高金波笑着摆了摆手,妈妈又回头看了他一眼,才依依不舍地推门离开。
画面里,高金波慢悠悠地走到镜头前,伸出手,露出一个小人得志的微笑后,画面一黑,视频到此截止了。
漆黑的屏幕倒映出我那张不可思议的脸,表情呆滞,眼神涣散,嘴唇在剧烈发抖。
催眠术怎么会厉害到这种地步?
这才三周,才三周的时间而已啊——三周前妈妈还只是管高金波叫“高老板”,还会礼貌地提醒他称呼自己“杨女士”;三周后的视频里,已经在清醒状态中叫高金波“金波哥哥”,被他撩着裙子露出空荡荡的下体也不抵抗,当着他的面自慰到潮吹高喊“主人”,被他用嘴含住最私密的地方吸到再次失禁,临走时还在他脸上印了一个依依不舍的吻。

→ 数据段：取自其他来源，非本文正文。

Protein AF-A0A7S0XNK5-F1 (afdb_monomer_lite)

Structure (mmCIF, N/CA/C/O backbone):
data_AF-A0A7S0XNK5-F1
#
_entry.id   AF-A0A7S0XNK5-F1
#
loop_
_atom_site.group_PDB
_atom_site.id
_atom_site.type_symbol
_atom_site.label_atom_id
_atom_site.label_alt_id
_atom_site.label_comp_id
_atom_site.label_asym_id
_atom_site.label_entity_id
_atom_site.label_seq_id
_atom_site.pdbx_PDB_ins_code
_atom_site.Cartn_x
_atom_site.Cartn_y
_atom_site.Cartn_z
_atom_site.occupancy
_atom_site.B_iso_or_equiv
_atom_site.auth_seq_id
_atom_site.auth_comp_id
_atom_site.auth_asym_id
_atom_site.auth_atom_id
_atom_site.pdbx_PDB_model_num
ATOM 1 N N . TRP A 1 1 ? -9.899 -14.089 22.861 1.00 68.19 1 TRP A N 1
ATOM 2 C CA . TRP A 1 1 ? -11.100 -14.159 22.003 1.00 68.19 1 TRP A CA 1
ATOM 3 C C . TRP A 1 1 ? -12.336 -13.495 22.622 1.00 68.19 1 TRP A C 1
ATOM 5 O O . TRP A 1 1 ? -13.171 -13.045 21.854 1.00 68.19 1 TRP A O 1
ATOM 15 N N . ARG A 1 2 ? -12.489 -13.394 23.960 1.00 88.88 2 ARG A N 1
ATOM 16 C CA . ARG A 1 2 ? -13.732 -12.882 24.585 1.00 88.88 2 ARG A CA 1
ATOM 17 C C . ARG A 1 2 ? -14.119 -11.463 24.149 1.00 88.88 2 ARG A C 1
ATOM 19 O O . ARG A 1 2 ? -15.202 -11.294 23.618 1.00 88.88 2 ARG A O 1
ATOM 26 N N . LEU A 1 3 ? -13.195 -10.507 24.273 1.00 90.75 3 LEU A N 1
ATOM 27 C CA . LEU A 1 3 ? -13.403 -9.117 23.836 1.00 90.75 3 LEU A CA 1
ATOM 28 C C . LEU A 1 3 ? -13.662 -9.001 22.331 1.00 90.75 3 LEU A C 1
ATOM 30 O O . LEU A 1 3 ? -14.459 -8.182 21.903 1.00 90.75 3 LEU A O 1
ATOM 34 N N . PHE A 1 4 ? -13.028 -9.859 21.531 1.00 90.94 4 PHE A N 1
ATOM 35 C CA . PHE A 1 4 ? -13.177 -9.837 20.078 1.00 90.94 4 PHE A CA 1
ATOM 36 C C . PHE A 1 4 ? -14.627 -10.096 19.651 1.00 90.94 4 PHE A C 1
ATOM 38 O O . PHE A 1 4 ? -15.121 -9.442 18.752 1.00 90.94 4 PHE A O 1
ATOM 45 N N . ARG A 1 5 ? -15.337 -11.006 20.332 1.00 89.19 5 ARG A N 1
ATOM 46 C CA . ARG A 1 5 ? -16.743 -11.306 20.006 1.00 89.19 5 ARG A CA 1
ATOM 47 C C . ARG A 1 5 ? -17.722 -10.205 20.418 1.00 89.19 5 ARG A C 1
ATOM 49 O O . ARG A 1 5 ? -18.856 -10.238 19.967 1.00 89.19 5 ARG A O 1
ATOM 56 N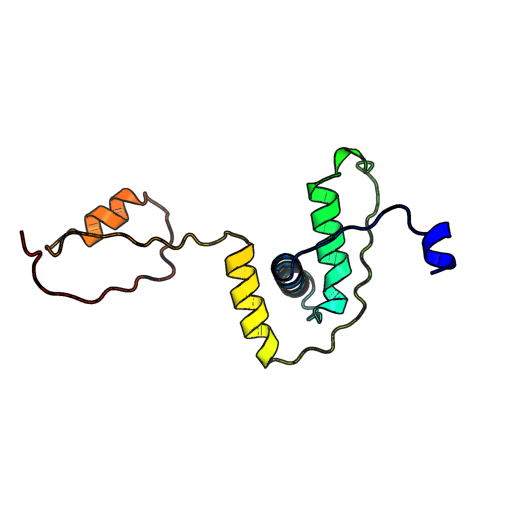 N . GLU A 1 6 ? -17.312 -9.309 21.312 1.00 94.56 6 GLU A N 1
ATOM 57 C CA . GLU A 1 6 ? -18.164 -8.242 21.852 1.00 94.56 6 GLU A CA 1
ATOM 58 C C . GLU A 1 6 ? -17.896 -6.885 21.187 1.00 94.56 6 GLU A C 1
ATOM 60 O O . GLU A 1 6 ? -18.781 -6.039 21.192 1.00 94.56 6 GLU A O 1
ATOM 65 N N . LEU A 1 7 ? -16.687 -6.667 20.651 1.00 94.88 7 LEU A N 1
ATOM 66 C CA . LEU A 1 7 ? -16.215 -5.350 20.201 1.00 94.88 7 LEU A CA 1
ATOM 67 C C . LEU A 1 7 ? -15.840 -5.275 18.716 1.00 94.88 7 LEU A C 1
ATOM 69 O O . LEU A 1 7 ? -15.506 -4.191 18.253 1.00 94.88 7 LEU A O 1
ATOM 73 N N . VAL A 1 8 ? -15.792 -6.400 17.998 1.00 93.81 8 VAL A N 1
ATOM 74 C CA . VAL A 1 8 ? -15.377 -6.422 16.589 1.00 93.81 8 VAL A CA 1
ATOM 75 C C . VAL A 1 8 ? -16.581 -6.707 15.712 1.00 93.81 8 VAL A C 1
ATOM 77 O O . VAL A 1 8 ? -17.138 -7.803 15.769 1.00 93.81 8 VAL A O 1
ATOM 80 N N . ASP A 1 9 ? -16.936 -5.727 14.890 1.00 92.00 9 ASP A N 1
ATOM 81 C CA . ASP A 1 9 ? -18.042 -5.833 13.941 1.00 92.00 9 ASP A CA 1
ATOM 82 C C . ASP A 1 9 ? -17.646 -6.610 12.679 1.00 92.00 9 ASP A C 1
ATOM 84 O O . ASP A 1 9 ? -18.450 -7.378 12.153 1.00 92.00 9 ASP A O 1
ATOM 88 N N . ASP A 1 10 ? -16.400 -6.461 12.214 1.00 91.56 10 ASP A N 1
ATOM 89 C CA . ASP A 1 10 ? -15.917 -7.133 11.005 1.00 91.56 10 ASP A CA 1
ATOM 90 C C . ASP A 1 10 ? -14.391 -7.348 10.989 1.00 91.56 10 ASP A C 1
ATOM 92 O O . ASP A 1 10 ? -13.636 -6.771 11.779 1.00 91.56 10 ASP A O 1
ATOM 96 N N . VAL A 1 11 ? -13.925 -8.205 10.077 1.00 93.25 11 VAL A N 1
ATOM 97 C CA . VAL A 1 11 ? -12.517 -8.534 9.852 1.00 93.25 11 VAL A CA 1
ATOM 98 C C . VAL A 1 11 ? -12.164 -8.400 8.378 1.00 93.25 11 VAL A C 1
ATOM 100 O O . VAL A 1 11 ? -12.520 -9.235 7.548 1.00 93.25 11 VAL A O 1
ATOM 103 N N . VAL A 1 12 ? -11.322 -7.416 8.081 1.00 94.75 12 VAL A N 1
ATOM 104 C CA . VAL A 1 12 ? -10.756 -7.221 6.746 1.00 94.75 12 VAL A CA 1
ATOM 105 C C . VAL A 1 12 ? -9.434 -7.971 6.623 1.00 94.75 12 VAL A C 1
ATOM 107 O O . VAL A 1 12 ? -8.592 -7.953 7.524 1.00 94.75 12 VAL A O 1
ATOM 110 N N . ARG A 1 13 ? -9.245 -8.654 5.493 1.00 95.62 13 ARG A N 1
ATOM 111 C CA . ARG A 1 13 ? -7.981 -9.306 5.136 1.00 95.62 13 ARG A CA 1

那个说话永远温声细语、骨子里骄傲得像一棵修竹、因为闺蜜一句轻浮的提议就当场绝交的妈妈去哪里了?
怎么可能在三周之内,被一个肥猪般的男人催眠洗脑成这个样子?
我定了定神,视线重新聚焦到屏幕上,屏幕下方那个密密麻麻排列着几十个视频的文件夹还在等着我。
这才只是第二个视频,距离第一个视频过去了三周而已,而后续的视频足足有几十个。
我闭了闭眼睛,深吸一口气,那个畜生接下来还对我的妈妈做了什么?他有没有将妈妈彻底催眠洗脑……我实在是不敢往下想了。
但我必须知道,我必须弄清楚高金波这头肥猪到底把我妈妈催眠到了什么程度,以及我到底还有没有机会和时间把妈妈从他手里拯救出来?
我飞快地滑动着鼠标,指腹在滚轮上磨得发烫,屏幕上几十个视频缩略图飞速掠过,每一帧闪过的画面里都有妈妈的身影——有时她穿着素净的衬衫,有时是居家的棉麻长裙,有时甚至只裹着一条浴巾。
我不敢停下来细看任何一个,因为我怕自己一旦停下,就再也没有勇气继续往下翻了。
我最终将鼠标对准了文件夹最底端的一个视频上,这是最新的一个。我倒要看看,妈妈现在究竟被他催眠到什么程度了。
我深吸一口气,双击点开了它。
录像开始播放。
还是那间熟悉的简陋办公室,高金波坐在座椅上,日光灯管发着惨白的光,墙上的挂钟指向六点三十,画面右上角的日期显示是昨天。
我的目光在办公室里迅速扫了一圈,忽然顿住了——办公桌面上空空荡荡的,之前催眠妈妈的那台笔记本电脑不见了。
办公桌上没有电脑,那个之前每次都会出现在妈妈面前、让她盯着看的电脑,这次居然没有放在桌上。
这意味着什么?
是不是催眠已经不需要那个螺旋纹了?
是不是那些指令已经彻底刻进了妈妈的脑子里,不需要任何道具就能随时生效了?
我的心一下子提到了嗓子眼。
没有电脑,意味着没有催眠用的螺旋纹,那么今天妈妈会有什么反应?
高金波已经不需要用工具来辅助催眠了吗?
还是说,妈妈已经被洗脑到了不需要任何外部提醒、已经完全将他视作主人的那种最终催眠状态?
我咽了口唾沫,死死盯着屏幕。
挂钟的指针一格一格地跳,六点四十、六点四十五、六点五十……当分针跳到五十整的那一刻,办公室的门被人从外面推开了。
我整个人像被雷击了一样,死死瞪着屏幕里走进来的那个身影,大脑一片空白。
妈妈走了进来,但我简直不敢相信那是我的妈妈。
她今天化了一个精致的淡妆,细细的眼线勾出眼尾微微上挑的弧度,浅粉色的唇彩让那双本就柔软的嘴唇看起来更加饱满润泽,两颊扫了一层淡淡的腮红,衬得皮肤白里透红,整个人美艳得像是从时尚杂志上走下来的职业模特。
她上身穿着一件白色的衬衫,领口敞开了一颗扣子,两团傲人的雪白从领口下若隐若现地挤出来,那两座饱满圆润的山峰在衬衫薄薄的布料下撑出挺翘的弧度,每走一步都会轻轻晃动;下身是一条黑色的包臀裙,裙摆堪堪只到大腿中部,把浑圆肥美的臀部裹得紧紧的,臀肉在裙子下挤出诱人的轮廓;两条笔直修长的美腿上包裹着一双薄薄的黑丝,黑丝在日光灯下泛着若有若无的光泽,勾勒出小腿优美的弧线和大腿丰腴的线条;脚上踩着一双细跟的黑色高跟鞋,鞋跟在地板上敲出清脆的嗒嗒声,每一声都像是敲在我心上。